It’s very late at night in the city. Everywhere you look is asphalt, streetlights and the stillness that goes along with dead quiet. No, you aren’t having a post-apocalyptic nightmare–you are listening to The xx’s debut album. These four East London school chums have turned the atmosphere around them into dark and sparse music created late at night using some of the most gothic and skeletal guitar lines this side of The Cure. Except it sounds nothing like The Cure and more like early New Order, before they became a dance band, but only if New Order had R&B beats to underline their sound. They’ve created a beautiful mash up of post-punk’s wiry guitars, R&B’s sampled beats and breathy vocals. It is the opposite of every pop production that excessively layers sounds to build a cluttered pop playground.
The xx are four friends from South London grade school. Romy Madley Croft and Oliver Sim front the band and have known each other since they were three. They are joined by their secondary school mates Baria Qureshi on keyboard/guitar and Jamie Smith on samples and who produced their debut. Croft and Sim trade singing duties in song verses, creating a call and response aesthetic that comes together nicely when they sing on top of each other.

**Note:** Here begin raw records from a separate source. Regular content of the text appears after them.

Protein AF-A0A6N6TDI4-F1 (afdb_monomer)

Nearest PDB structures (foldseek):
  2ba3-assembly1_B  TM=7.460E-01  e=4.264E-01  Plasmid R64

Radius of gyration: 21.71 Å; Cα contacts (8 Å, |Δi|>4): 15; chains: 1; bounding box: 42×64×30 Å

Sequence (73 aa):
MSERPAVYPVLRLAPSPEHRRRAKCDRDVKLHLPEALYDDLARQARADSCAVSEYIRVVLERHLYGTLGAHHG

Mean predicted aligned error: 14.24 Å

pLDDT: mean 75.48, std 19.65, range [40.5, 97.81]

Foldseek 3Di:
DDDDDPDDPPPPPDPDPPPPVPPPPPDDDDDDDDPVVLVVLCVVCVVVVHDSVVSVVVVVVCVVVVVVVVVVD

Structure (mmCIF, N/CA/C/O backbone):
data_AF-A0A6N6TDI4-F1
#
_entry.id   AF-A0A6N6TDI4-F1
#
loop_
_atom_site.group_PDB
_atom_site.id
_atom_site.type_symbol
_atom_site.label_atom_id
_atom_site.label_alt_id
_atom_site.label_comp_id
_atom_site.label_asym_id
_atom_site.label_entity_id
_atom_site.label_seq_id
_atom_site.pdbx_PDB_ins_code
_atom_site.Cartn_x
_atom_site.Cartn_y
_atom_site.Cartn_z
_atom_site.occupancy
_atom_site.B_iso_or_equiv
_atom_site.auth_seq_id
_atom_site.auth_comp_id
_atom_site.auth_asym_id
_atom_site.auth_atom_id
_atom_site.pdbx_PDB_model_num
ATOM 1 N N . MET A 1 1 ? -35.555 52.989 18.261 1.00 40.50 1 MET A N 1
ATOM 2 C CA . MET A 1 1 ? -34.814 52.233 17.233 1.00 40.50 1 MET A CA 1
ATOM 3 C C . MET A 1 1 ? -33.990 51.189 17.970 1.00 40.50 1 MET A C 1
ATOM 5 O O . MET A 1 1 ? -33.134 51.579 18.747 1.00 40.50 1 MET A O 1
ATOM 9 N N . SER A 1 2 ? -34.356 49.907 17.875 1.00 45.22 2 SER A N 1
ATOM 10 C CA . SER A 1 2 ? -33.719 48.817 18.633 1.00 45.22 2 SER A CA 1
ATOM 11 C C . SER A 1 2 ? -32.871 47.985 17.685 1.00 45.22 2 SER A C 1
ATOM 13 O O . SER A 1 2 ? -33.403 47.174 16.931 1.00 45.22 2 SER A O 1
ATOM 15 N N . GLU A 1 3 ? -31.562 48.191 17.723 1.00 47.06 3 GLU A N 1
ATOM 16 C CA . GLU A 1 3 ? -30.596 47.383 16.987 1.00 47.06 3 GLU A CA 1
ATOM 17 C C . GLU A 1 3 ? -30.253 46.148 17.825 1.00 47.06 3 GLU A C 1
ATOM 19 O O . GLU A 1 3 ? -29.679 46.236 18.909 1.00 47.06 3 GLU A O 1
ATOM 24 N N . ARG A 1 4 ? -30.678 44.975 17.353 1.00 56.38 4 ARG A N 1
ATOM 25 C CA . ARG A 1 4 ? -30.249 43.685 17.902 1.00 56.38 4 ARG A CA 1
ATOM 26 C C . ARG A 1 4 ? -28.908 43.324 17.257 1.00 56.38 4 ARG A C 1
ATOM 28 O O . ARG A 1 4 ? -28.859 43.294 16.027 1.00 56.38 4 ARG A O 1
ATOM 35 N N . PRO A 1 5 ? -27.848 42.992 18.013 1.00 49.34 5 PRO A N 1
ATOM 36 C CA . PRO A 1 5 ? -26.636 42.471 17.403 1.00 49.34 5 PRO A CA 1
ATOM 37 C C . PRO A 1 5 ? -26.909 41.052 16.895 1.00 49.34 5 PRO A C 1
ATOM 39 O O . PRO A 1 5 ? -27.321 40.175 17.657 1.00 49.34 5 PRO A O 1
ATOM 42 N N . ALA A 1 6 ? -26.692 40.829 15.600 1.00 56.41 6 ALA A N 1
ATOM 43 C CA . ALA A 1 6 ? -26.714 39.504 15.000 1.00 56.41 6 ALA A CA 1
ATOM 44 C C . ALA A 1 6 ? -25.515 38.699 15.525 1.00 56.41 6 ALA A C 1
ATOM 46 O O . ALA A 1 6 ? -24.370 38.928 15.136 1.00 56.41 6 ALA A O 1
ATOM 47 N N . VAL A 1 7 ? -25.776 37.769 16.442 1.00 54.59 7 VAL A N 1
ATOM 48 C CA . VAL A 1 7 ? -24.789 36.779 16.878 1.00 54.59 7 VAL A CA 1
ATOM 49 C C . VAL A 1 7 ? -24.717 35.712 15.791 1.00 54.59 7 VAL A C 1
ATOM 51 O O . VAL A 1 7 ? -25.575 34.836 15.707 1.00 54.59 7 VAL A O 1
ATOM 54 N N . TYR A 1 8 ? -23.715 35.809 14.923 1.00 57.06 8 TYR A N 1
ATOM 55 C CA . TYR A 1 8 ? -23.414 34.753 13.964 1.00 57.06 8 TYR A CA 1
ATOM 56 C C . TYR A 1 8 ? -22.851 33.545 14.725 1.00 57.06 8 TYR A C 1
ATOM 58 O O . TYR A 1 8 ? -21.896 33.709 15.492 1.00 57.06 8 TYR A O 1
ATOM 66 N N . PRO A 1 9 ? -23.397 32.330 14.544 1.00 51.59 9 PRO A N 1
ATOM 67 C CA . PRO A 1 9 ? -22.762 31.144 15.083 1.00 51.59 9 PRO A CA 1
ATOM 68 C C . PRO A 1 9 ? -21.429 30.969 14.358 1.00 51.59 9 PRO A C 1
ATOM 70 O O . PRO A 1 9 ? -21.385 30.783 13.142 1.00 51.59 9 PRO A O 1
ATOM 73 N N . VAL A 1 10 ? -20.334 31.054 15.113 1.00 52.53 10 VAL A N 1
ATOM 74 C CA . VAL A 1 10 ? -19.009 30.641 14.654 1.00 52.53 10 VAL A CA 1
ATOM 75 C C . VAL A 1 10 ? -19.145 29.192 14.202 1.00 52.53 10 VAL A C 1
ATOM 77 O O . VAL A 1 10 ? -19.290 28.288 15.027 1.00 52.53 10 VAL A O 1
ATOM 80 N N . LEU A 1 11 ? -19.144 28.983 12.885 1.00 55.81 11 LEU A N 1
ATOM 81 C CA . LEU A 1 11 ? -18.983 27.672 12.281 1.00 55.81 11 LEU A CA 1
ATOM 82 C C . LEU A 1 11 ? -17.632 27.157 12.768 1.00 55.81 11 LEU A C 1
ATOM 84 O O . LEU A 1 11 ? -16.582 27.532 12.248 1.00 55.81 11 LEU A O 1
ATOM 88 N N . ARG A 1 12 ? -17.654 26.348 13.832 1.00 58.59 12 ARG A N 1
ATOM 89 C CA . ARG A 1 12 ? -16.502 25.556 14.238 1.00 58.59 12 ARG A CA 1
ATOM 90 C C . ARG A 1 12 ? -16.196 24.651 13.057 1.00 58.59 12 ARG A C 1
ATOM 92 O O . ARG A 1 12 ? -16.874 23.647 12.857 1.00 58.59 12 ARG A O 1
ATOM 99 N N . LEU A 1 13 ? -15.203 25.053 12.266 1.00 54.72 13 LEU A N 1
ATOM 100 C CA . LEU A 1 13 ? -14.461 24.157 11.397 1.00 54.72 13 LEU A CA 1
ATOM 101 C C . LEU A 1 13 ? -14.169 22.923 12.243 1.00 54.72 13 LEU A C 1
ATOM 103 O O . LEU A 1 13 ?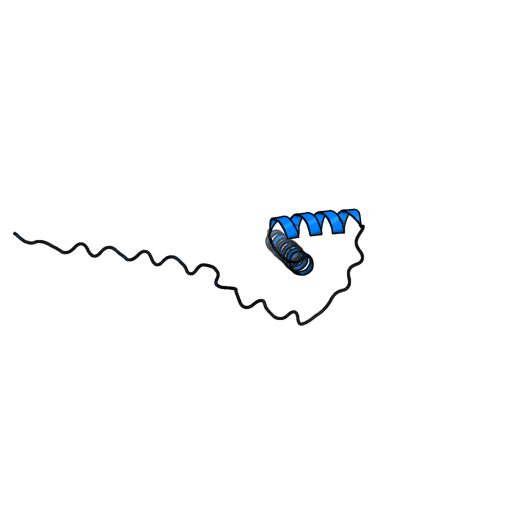 -13.492 23.021 13.271 1.00 54.72 13 LEU A O 1
ATOM 107 N N . ALA A 1 14 ? -14.783 21.799 11.869 1.00 55.59 14 ALA A N 1
ATOM 108 C CA . ALA A 1 14 ? -14.444 20.520 12.456 1.00 55.59 14 ALA A CA 1
ATOM 109 C C . ALA A 1 14 ? -12.916 20.419 12.413 1.00 55.59 14 ALA A C 1
ATOM 111 O O . ALA A 1 14 ? -12.334 20.799 11.388 1.00 55.59 14 ALA A O 1
ATOM 112 N N . PRO A 1 15 ? -12.259 19.998 13.506 1.00 50.81 15 PRO A N 1
ATOM 113 C CA . PRO A 1 15 ? -10.826 19.806 13.459 1.00 50.81 15 PRO A CA 1
ATOM 114 C C . PRO A 1 15 ? -10.548 18.921 12.245 1.00 50.81 15 PRO A C 1
ATOM 116 O O . PRO A 1 15 ? -11.104 17.825 12.121 1.00 50.81 15 PRO A O 1
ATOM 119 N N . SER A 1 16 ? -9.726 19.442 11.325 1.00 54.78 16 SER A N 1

The four went to the Elliot composition school together, which is also the former school of members of Hot Chip, Burial and Four Tet. It’s characterized in an article in “The Guardian” as a tolerant school with students of diverse backgrounds and patient teachers who let the kids put on shows, raves and practice as loudly as need be despite neighborhood complaints.
Their visual aesthetic in the first two videos for “Crystalized” and “Basic Space” are of the band dressed all in black with angular haircuts in front of a machine projecting atmospheric images while they give a dead-eyed delivery of their songs. The videos are in the style of The Jesus and Mary Chain or Echo & the Bunnymen videos you could have caught on MTV’s 120 Minutes in the mid-’80s. The band member’s eyes look much older than their 19 years in “Crystalized” as they squint into the video projector that shoots scenes of beaches and flowers over their faces. “Basic Space” incorporates some more modern looking footage, including swirling lights and guitars that are reminiscent of a Bloc Party video. Director Anthony Dickenson developed the effect after testing rotating things on a turn table with long exposure–sort of the same effect you’d get if you took a photo of lights at night with an open lens. Across both videos their dark, expressionless song delivery gives the impression of a heavy sadness, sort of like the earliest New Order videos, who maintained a stoicism even into the Power, Corruption and Lies years.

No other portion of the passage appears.